Open jan-niestadt opened 3 months ago
Attempted fix in 981b8a5de, but this causes a StackOverflowError in the regex evaluation (even though small-scale test succeeds). Possibly the document is too large for handling this way. See https://stackoverflow.com/a/7510006
It might be time to consider rewriting highlighting of document fragments using something like https://jsoup.org/
If that doesn't seem practical for whatever reason, another alternative is to loop through the document character by character, only using regexes whenever we find a <
(and possibly not using them at all for comments or CDATA, which can get large, unlike tags).

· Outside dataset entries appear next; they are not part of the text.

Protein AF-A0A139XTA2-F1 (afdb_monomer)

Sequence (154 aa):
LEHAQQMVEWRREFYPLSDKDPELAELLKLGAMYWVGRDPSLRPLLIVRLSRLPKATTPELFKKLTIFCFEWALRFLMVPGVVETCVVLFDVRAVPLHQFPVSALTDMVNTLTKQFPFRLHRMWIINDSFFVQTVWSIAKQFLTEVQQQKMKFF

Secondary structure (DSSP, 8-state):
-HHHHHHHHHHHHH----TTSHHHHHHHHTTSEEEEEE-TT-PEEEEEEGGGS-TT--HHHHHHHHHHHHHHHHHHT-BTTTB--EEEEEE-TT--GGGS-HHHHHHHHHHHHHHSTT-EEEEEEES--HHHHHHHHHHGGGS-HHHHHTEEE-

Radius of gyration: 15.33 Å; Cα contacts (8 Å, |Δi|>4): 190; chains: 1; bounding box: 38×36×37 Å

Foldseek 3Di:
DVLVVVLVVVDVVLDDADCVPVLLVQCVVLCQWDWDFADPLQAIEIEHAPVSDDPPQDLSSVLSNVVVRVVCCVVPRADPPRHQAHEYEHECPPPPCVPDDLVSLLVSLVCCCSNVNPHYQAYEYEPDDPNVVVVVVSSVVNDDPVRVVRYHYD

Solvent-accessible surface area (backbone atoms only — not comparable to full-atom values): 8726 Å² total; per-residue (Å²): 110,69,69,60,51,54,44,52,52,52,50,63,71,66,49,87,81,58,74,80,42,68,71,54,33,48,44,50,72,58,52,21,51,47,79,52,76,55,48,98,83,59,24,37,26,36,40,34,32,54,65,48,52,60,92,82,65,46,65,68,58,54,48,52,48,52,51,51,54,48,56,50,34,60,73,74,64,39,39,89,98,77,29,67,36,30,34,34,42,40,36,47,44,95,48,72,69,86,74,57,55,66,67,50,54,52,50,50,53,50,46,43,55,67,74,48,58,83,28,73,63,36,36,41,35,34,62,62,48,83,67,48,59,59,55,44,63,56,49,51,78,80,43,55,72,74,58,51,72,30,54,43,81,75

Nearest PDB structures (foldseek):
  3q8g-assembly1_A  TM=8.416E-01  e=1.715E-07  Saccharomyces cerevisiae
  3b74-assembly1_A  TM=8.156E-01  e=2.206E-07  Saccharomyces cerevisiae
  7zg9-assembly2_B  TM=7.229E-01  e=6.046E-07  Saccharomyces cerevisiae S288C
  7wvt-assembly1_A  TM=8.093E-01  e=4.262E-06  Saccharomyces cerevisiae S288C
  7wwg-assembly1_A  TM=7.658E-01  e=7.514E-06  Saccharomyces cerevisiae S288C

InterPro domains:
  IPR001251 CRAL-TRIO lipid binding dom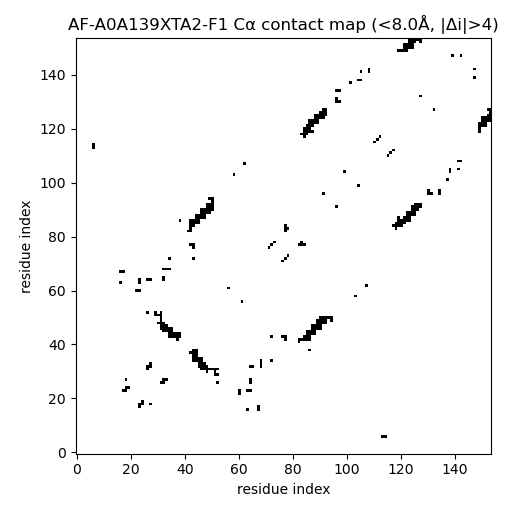ain [PF00650] (29-154)
  IPR001251 CRAL-TRIO lipid binding domain [PS50191] (23-154)
  IPR001251 CRAL-TRIO lipid binding domain [cd00170] (21-154)
  IPR036865 CRAL-TRIO lipid binding domain superfamily [G3DSA:3.40.525.10] (1-154)
  IPR036865 CRAL-TRIO lipid binding domain superfamily [SSF52087] (21-153)

Mean predicted aligned error: 4.33 Å

Structure (mmCIF, N/CA/C/O backbone):
data_AF-A0A139XTA2-F1
#
_entry.id   AF-A0A139XTA2-F1
#
loop_
_atom_site.group_PDB
_atom_site.id
_atom_site.type_symbol
_atom_site.label_atom_id
_atom_site.label_alt_id
_atom_site.label_comp_id
_atom_site.label_asym_id
_atom_site.label_entity_id
_atom_site.label_seq_id
_atom_site.pdbx_PDB_ins_code
_atom_site.Cartn_x
_atom_site.Cartn_y
_atom_site.Cartn_z
_atom_site.occupancy
_atom_site.B_iso_or_equiv
_atom_site.auth_seq_id
_atom_site.auth_comp_id
_atom_site.auth_asym_id
_atom_site.auth_atom_id
_atom_site.pdbx_PDB_model_num
ATOM 1 N N . LEU A 1 1 ? -10.656 21.370 4.071 1.00 78.69 1 LEU A N 1
ATOM 2 C CA . LEU A 1 1 ? -10.856 21.712 2.642 1.00 78.69 1 LEU A CA 1
ATOM 3 C C . LEU A 1 1 ? -9.549 21.594 1.863 1.00 78.69 1 LEU A C 1
ATOM 5 O O . LEU A 1 1 ? -9.538 20.863 0.886 1.00 78.69 1 LEU A O 1
ATOM 9 N N . GLU A 1 2 ? -8.451 22.180 2.348 1.00 91.56 2 GLU A N 1
ATOM 10 C CA . GLU A 1 2 ? -7.116 22.091 1.723 1.00 91.56 2 GLU A CA 1
ATOM 11 C C . GLU A 1 2 ? -6.650 20.652 1.428 1.00 91.56 2 GLU A C 1
ATOM 13 O O . GLU A 1 2 ? -6.297 20.328 0.300 1.00 91.56 2 GLU A O 1
ATOM 18 N N . HIS A 1 3 ? -6.740 19.740 2.403 1.00 89.38 3 HIS A N 1
ATOM 19 C CA . HIS A 1 3 ? -6.339 18.344 2.188 1.00 89.38 3 HIS A CA 1
ATOM 20 C C . HIS A 1 3 ? -7.135 17.651 1.067 1.00 89.38 3 HIS A C 1
ATOM 22 O O . HIS A 1 3 ? -6.572 16.918 0.261 1.00 89.38 3 HIS A O 1
ATOM 28 N N . ALA A 1 4 ? -8.441 17.920 0.977 1.00 92.94 4 ALA A N 1
ATOM 29 C CA . ALA A 1 4 ? -9.280 17.354 -0.075 1.00 92.94 4 ALA A CA 1
ATOM 30 C C . ALA A 1 4 ? -8.895 17.894 -1.464 1.00 92.94 4 ALA A C 1
ATOM 32 O O . ALA A 1 4 ? -8.940 17.146 -2.436 1.00 92.94 4 ALA A O 1
ATOM 33 N N . GLN A 1 5 ? -8.471 19.160 -1.560 1.00 94.81 5 GLN A N 1
ATOM 34 C CA . GLN A 1 5 ? -7.954 19.736 -2.807 1.00 94.81 5 GLN A CA 1
ATOM 35 C C . GLN A 1 5 ? -6.657 19.043 -3.232 1.00 94.81 5 GLN A C 1
ATOM 37 O O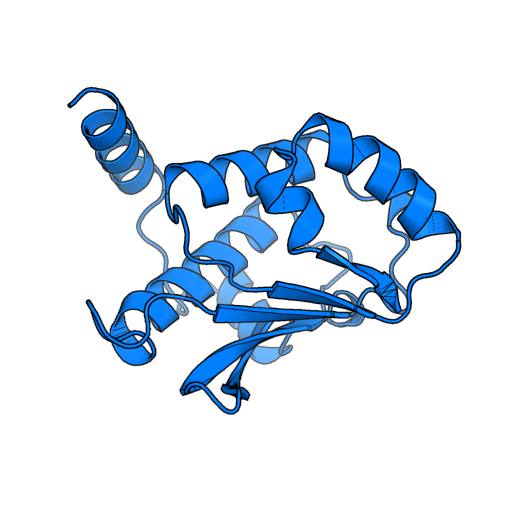 . GLN A 1 5 ? -6.583 18.552 -4.354 1.00 94.81 5 GLN A O 1
ATOM 42 N N . GLN A 1 6 ? -5.708 18.874 -2.306 1.00 94.12 6 GLN A N 1
ATOM 43 C CA . GLN A 1 6 ? -4.457 18.147 -2.561 1.00 94.12 6 GLN A CA 1
ATOM 44 C C . GLN A 1 6 ? -4.706 16.697 -3.005 1.00 94.12 6 GLN A C 1
ATOM 46 O O . GLN A 1 6 ? -4.005 16.172 -3.870 1.00 94.12 6 GLN A O 1
ATOM 51 N N . MET A 1 7 ? -5.717 16.029 -2.435 1.00 95.00 7 MET A N 1
ATOM 52 C CA . MET A 1 7 ? -6.122 14.694 -2.884 1.00 95.00 7 MET A CA 1
ATOM 53 C C . MET A 1 7 ? -6.605 14.708 -4.336 1.00 95.00 7 MET A C 1
ATOM 55 O O . MET A 1 7 ? -6.195 13.863 -5.129 1.00 95.00 7 MET A O 1
ATOM 59 N N . VAL A 1 8 ? -7.462 15.665 -4.695 1.00 95.50 8 VAL A N 1
ATOM 60 C CA . VAL A 1 8 ? -7.990 15.794 -6.059 1.00 95.50 8 VAL A CA 1
ATOM 61 C C . VAL A 1 8 ? -6.881 16.122 -7.059 1.00 95.50 8 VAL A C 1
ATOM 63 O O . VAL A 1 8 ? -6.839 15.511 -8.124 1.00 95.50 8 VAL A O 1
ATOM 66 N N . GLU A 1 9 ? -5.985 17.048 -6.726 1.00 96.12 9 GLU A N 1
ATOM 67 C CA . GLU A 1 9 ? -4.848 17.439 -7.570 1.00 96.12 9 GLU A CA 1
ATOM 68 C C . GLU A 1 9 ? -3.920 16.256 -7.836 1.00 96.12 9 GLU A C 1
ATOM 70 O O . GLU A 1 9 ? -3.707 15.900 -8.993 1.00 96.12 9 GLU A O 1
ATOM 75 N N . TRP A 1 10 ? -3.494 15.552 -6.783 1.00 95.88 10 TRP A N 1
ATOM 76 C CA . TRP A 1 10 ? -2.662 14.358 -6.929 1.00 95.88 10 TRP A CA 1
ATOM 77 C C . TRP A 1 10 ? -3.321 13.299 -7.819 1.00 95.88 10 TRP A C 1
ATOM 79 O O . TRP A 1 10 ? -2.666 12.694 -8.663 1.00 95.88 10 TRP A O 1
ATOM 89 N N . ARG A 1 11 ? -4.636 13.078 -7.672 1.00 95.00 11 ARG A N 1
ATOM 90 C CA . ARG A 1 11 ? -5.367 12.126 -8.521 1.00 95.00 11 ARG A CA 1
ATOM 91 C C . ARG A 1 11 ? -5.356 12.566 -9.986 1.00 95.00 11 ARG A C 1
ATOM 93 O O . ARG A 1 11 ? -5.159 11.728 -10.859 1.00 95.00 11 ARG A O 1
ATOM 100 N N . ARG A 1 12 ? -5.545 13.857 -10.272 1.00 95.56 12 ARG A N 1
ATOM 101 C CA . ARG A 1 12 ? -5.494 14.381 -11.649 1.00 95.56 12 ARG A CA 1
ATOM 102 C C . ARG A 1 12 ? -4.133 14.159 -12.302 1.00 95.56 12 ARG A C 1
ATOM 104 O O . ARG A 1 12 ? -4.094 13.898 -13.495 1.00 95.56 12 ARG A O 1
ATOM 111 N N . GLU A 1 13 ? -3.057 14.248 -11.528 1.00 94.56 13 GLU A N 1
ATOM 112 C CA . GLU A 1 13 ? -1.691 14.020 -12.009 1.00 94.56 13 GLU A CA 1
ATOM 113 C C . GLU A 1 13 ? -1.353 12.531 -12.154 1.00 94.56 13 GLU A C 1
ATOM 115 O O . GLU A 1 13 ? -0.640 12.141 -13.075 1.00 94.56 13 GLU A O 1
ATOM 120 N N . PHE A 1 14 ? -1.849 11.690 -11.243 1.00 94.56 14 PHE A N 1
ATOM 121 C CA . PHE A 1 14 ? -1.490 10.273 -11.191 1.00 94.56 14 PHE A CA 1
ATOM 122 C C . PHE A 1 14 ? -2.231 9.412 -12.225 1.00 94.56 14 PHE A C 1
ATOM 124 O O . PHE A 1 14 ? -1.702 8.398 -12.681 1.00 94.56 14 PHE A O 1
ATOM 131 N N . TYR A 1 15 ? -3.467 9.777 -12.572 1.00 93.31 15 TYR A N 1
ATOM 132 C CA . TYR A 1 15 ? -4.300 9.038 -13.524 1.00 93.31 15 TYR A CA 1
ATOM 133 C C . TYR A 1 15 ? -4.095 9.536 -14.970 1.00 93.31 15 TYR A C 1
ATOM 135 O O . TYR A 1 15 ? -3.822 10.716 -15.174 1.00 93.31 15 TYR A O 1
ATOM 143 N N . PRO A 1 16 ? -4.268 8.676 -15.998 1.00 93.12 16 PRO A N 1
ATOM 144 C CA . PRO A 1 16 ? -4.934 7.372 -15.972 1.00 93.12 16 PRO A CA 1
ATOM 145 C C . PRO A 1 16 ? -4.050 6.210 -15.505 1.00 93.12 16 PRO A C 1
ATOM 147 O O . PRO A 1 16 ? -2.853 6.156 -15.759 1.00 93.12 16 PRO A O 1
ATOM 150 N N . LEU A 1 17 ? -4.697 5.227 -14.877 1.00 94.12 17 LEU A N 1
ATOM 151 C CA . LEU A 1 17 ? -4.104 3.960 -14.465 1.00 94.12 17 LEU A CA 1
ATOM 152 C C . LEU A 1 17 ? -4.960 2.837 -15.045 1.00 94.12 17 LEU A C 1
ATOM 154 O O . LEU A 1 17 ? -6.180 2.840 -14.873 1.00 94.12 17 LEU A O 1
ATOM 158 N N . SER A 1 18 ? -4.344 1.898 -15.755 1.00 93.56 18 SER A N 1
ATOM 159 C CA . SER A 1 18 ? -5.066 0.818 -16.424 1.00 93.56 18 SER A CA 1
ATOM 160 C C . SER A 1 18 ? -4.242 -0.456 -16.434 1.00 93.56 18 SER A C 1
ATOM 162 O O . SER A 1 18 ? -3.055 -0.434 -16.723 1.00 93.56 18 SER A O 1
ATOM 164 N N . ASP A 1 19 ? -4.918 -1.575 -16.213 1.00 92.38 19 ASP A N 1
ATOM 165 C CA . ASP A 1 19 ? -4.438 -2.939 -16.445 1.00 92.38 19 ASP A CA 1
ATOM 166 C C . ASP A 1 19 ? -4.076 -3.247 -17.909 1.00 92.38 19 ASP A C 1
ATOM 168 O O . ASP A 1 19 ? -3.582 -4.333 -18.200 1.00 92.38 19 ASP A O 1
ATOM 172 N N . LYS A 1 20 ? -4.306 -2.310 -18.836 1.00 95.44 20 LYS A N 1
ATOM 173 C CA . LYS A 1 20 ? -3.802 -2.368 -20.213 1.00 95.44 20 LYS A CA 1
ATOM 174 C C . LYS A 1 20 ? -2.366 -1.857 -20.349 1.00 95.44 20 LYS A C 1
ATOM 176 O O . LYS A 1 20 ? -1.761 -2.092 -21.391 1.00 95.44 20 LYS A O 1
ATOM 181 N N . ASP A 1 21 ? -1.831 -1.164 -19.340 1.00 96.31 21 ASP A N 1
ATOM 182 C CA . ASP A 1 21 ? -0.407 -0.818 -19.272 1.00 96.31 21 ASP A CA 1
ATOM 183 C C . ASP A 1 21 ? 0.407 -2.128 -19.187 1.00 96.31 21 ASP A C 1
ATOM 185 O O . ASP A 1 21 ? 0.208 -2.887 -18.233 1.00 96.31 21 ASP A O 1
ATOM 189 N N . PRO A 1 22 ? 1.286 -2.434 -20.164 1.00 96.44 22 PRO A N 1
ATOM 190 C CA . PRO A 1 22 ? 1.987 -3.715 -20.228 1.00 96.44 22 PRO A CA 1
ATOM 191 C C . PRO A 1 22 ? 2.801 -4.047 -18.976 1.00 96.44 22 PRO A C 1
ATOM 193 O O . PRO A 1 22 ? 2.806 -5.202 -18.548 1.00 96.44 22 PRO A O 1
A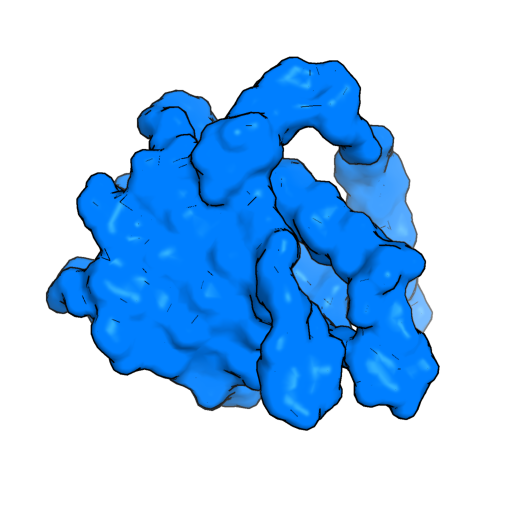TOM 196 N N . GLU A 1 23 ? 3.462 -3.056 -18.372 1.00 95.62 23 GLU A N 1
ATOM 197 C CA . GLU A 1 23 ? 4.311 -3.280 -17.199 1.00 95.62 23 GLU A CA 1
ATOM 198 C C . GLU A 1 23 ? 3.457 -3.617 -15.973 1.00 95.62 23 GLU A C 1
ATOM 200 O O . GLU A 1 23 ? 3.743 -4.562 -15.235 1.00 95.62 23 GLU A O 1
ATOM 205 N N . LEU A 1 24 ? 2.356 -2.885 -15.786 1.00 96.69 24 LEU A N 1
ATOM 206 C CA . LEU A 1 24 ? 1.407 -3.140 -14.706 1.00 96.69 24 LEU A CA 1
ATOM 207 C C . LEU A 1 24 ? 0.687 -4.482 -14.894 1.00 96.69 24 LEU A C 1
ATOM 209 O O . LEU A 1 24 ? 0.552 -5.253 -13.941 1.00 96.69 24 LEU A O 1
ATOM 213 N N . ALA A 1 25 ? 0.250 -4.774 -16.121 1.00 97.06 25 ALA A N 1
ATOM 214 C CA . ALA A 1 25 ? -0.408 -6.024 -16.482 1.00 97.06 25 ALA A CA 1
ATOM 215 C C . ALA A 1 25 ? 0.475 -7.234 -16.165 1.00 97.06 25 ALA A C 1
ATOM 217 O O . ALA A 1 25 ? -0.017 -8.247 -15.667 1.00 97.06 25 ALA A O 1
ATOM 218 N N . GLU A 1 26 ? 1.777 -7.130 -16.427 1.00 96.88 26 GLU A N 1
ATOM 219 C CA . GLU A 1 26 ? 2.726 -8.193 -16.123 1.00 96.88 26 GLU A CA 1
ATOM 220 C C . GLU A 1 26 ? 2.857 -8.423 -14.614 1.00 96.88 26 GLU A C 1
ATOM 222 O O . GLU A 1 26 ? 2.754 -9.561 -14.155 1.00 96.88 26 GLU A O 1
ATOM 227 N N . LEU A 1 27 ? 2.968 -7.363 -13.806 1.00 96.69 27 LEU A N 1
ATOM 228 C CA . LEU A 1 27 ? 3.013 -7.511 -12.345 1.00 96.69 27 LEU A CA 1
ATOM 229 C C . LEU A 1 27 ? 1.738 -8.143 -11.766 1.00 96.69 27 LEU A C 1
ATOM 231 O O . LEU A 1 27 ? 1.811 -8.951 -10.831 1.00 96.69 27 LEU A O 1
ATOM 235 N N . LEU A 1 28 ? 0.576 -7.800 -12.331 1.00 96.94 28 LEU A N 1
ATOM 236 C CA . LEU A 1 28 ? -0.703 -8.416 -11.979 1.00 96.94 28 LEU A CA 1
ATOM 237 C C . LEU A 1 28 ? -0.709 -9.914 -12.331 1.00 96.94 28 LEU A C 1
ATOM 239 O O . LEU A 1 28 ? -1.068 -10.734 -11.485 1.00 96.94 28 LEU A O 1
ATOM 243 N N . LYS A 1 29 ? -0.243 -10.293 -13.531 1.00 97.25 29 LYS A N 1
ATOM 244 C CA . LYS A 1 29 ? -0.150 -11.698 -13.983 1.00 97.25 29 LYS A CA 1
ATOM 245 C C . LYS A 1 29 ? 0.823 -12.533 -13.152 1.00 97.25 29 LYS A C 1
ATOM 247 O O . LYS A 1 29 ? 0.515 -13.674 -12.813 1.00 97.25 29 LYS A O 1
ATOM 252 N N . LEU A 1 30 ? 1.967 -11.965 -12.771 1.00 97.12 30 LEU A N 1
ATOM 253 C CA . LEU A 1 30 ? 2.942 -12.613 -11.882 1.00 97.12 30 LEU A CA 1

@KCMertens mentioned that Saxon's parsing can be customized as well, including how to deal with unbalanced tags; maybe this could be a good solution
Here is how I've done it in the past using commandline arguments: https://github.com/INL/vws-conversie/blob/master/saxon/run-xslt-tagsoup.sh#L28 That's different of course, but docs for doing it programatically are here: https://saxonica.com/html/documentation9.6/sourcedocs/controlling-parsing.html
Tagsoup specifically is written to be lenient.
I think TagSoup would transform e.g.
a snippet.</s> <s>It starts halfway through a sentence!</s>
to
a snippet.<s></s> <s>It starts halfway through a sentence!</s>
instead of
<s>a snippet.</s> <s>It starts halfway through a sentence!</s>
The latter is what we currently do and (arguably) what we need for our purposes. (although we should probably add an ellipsis inside the new start tag, e.g. <s>…
to show that some words are probably missing there)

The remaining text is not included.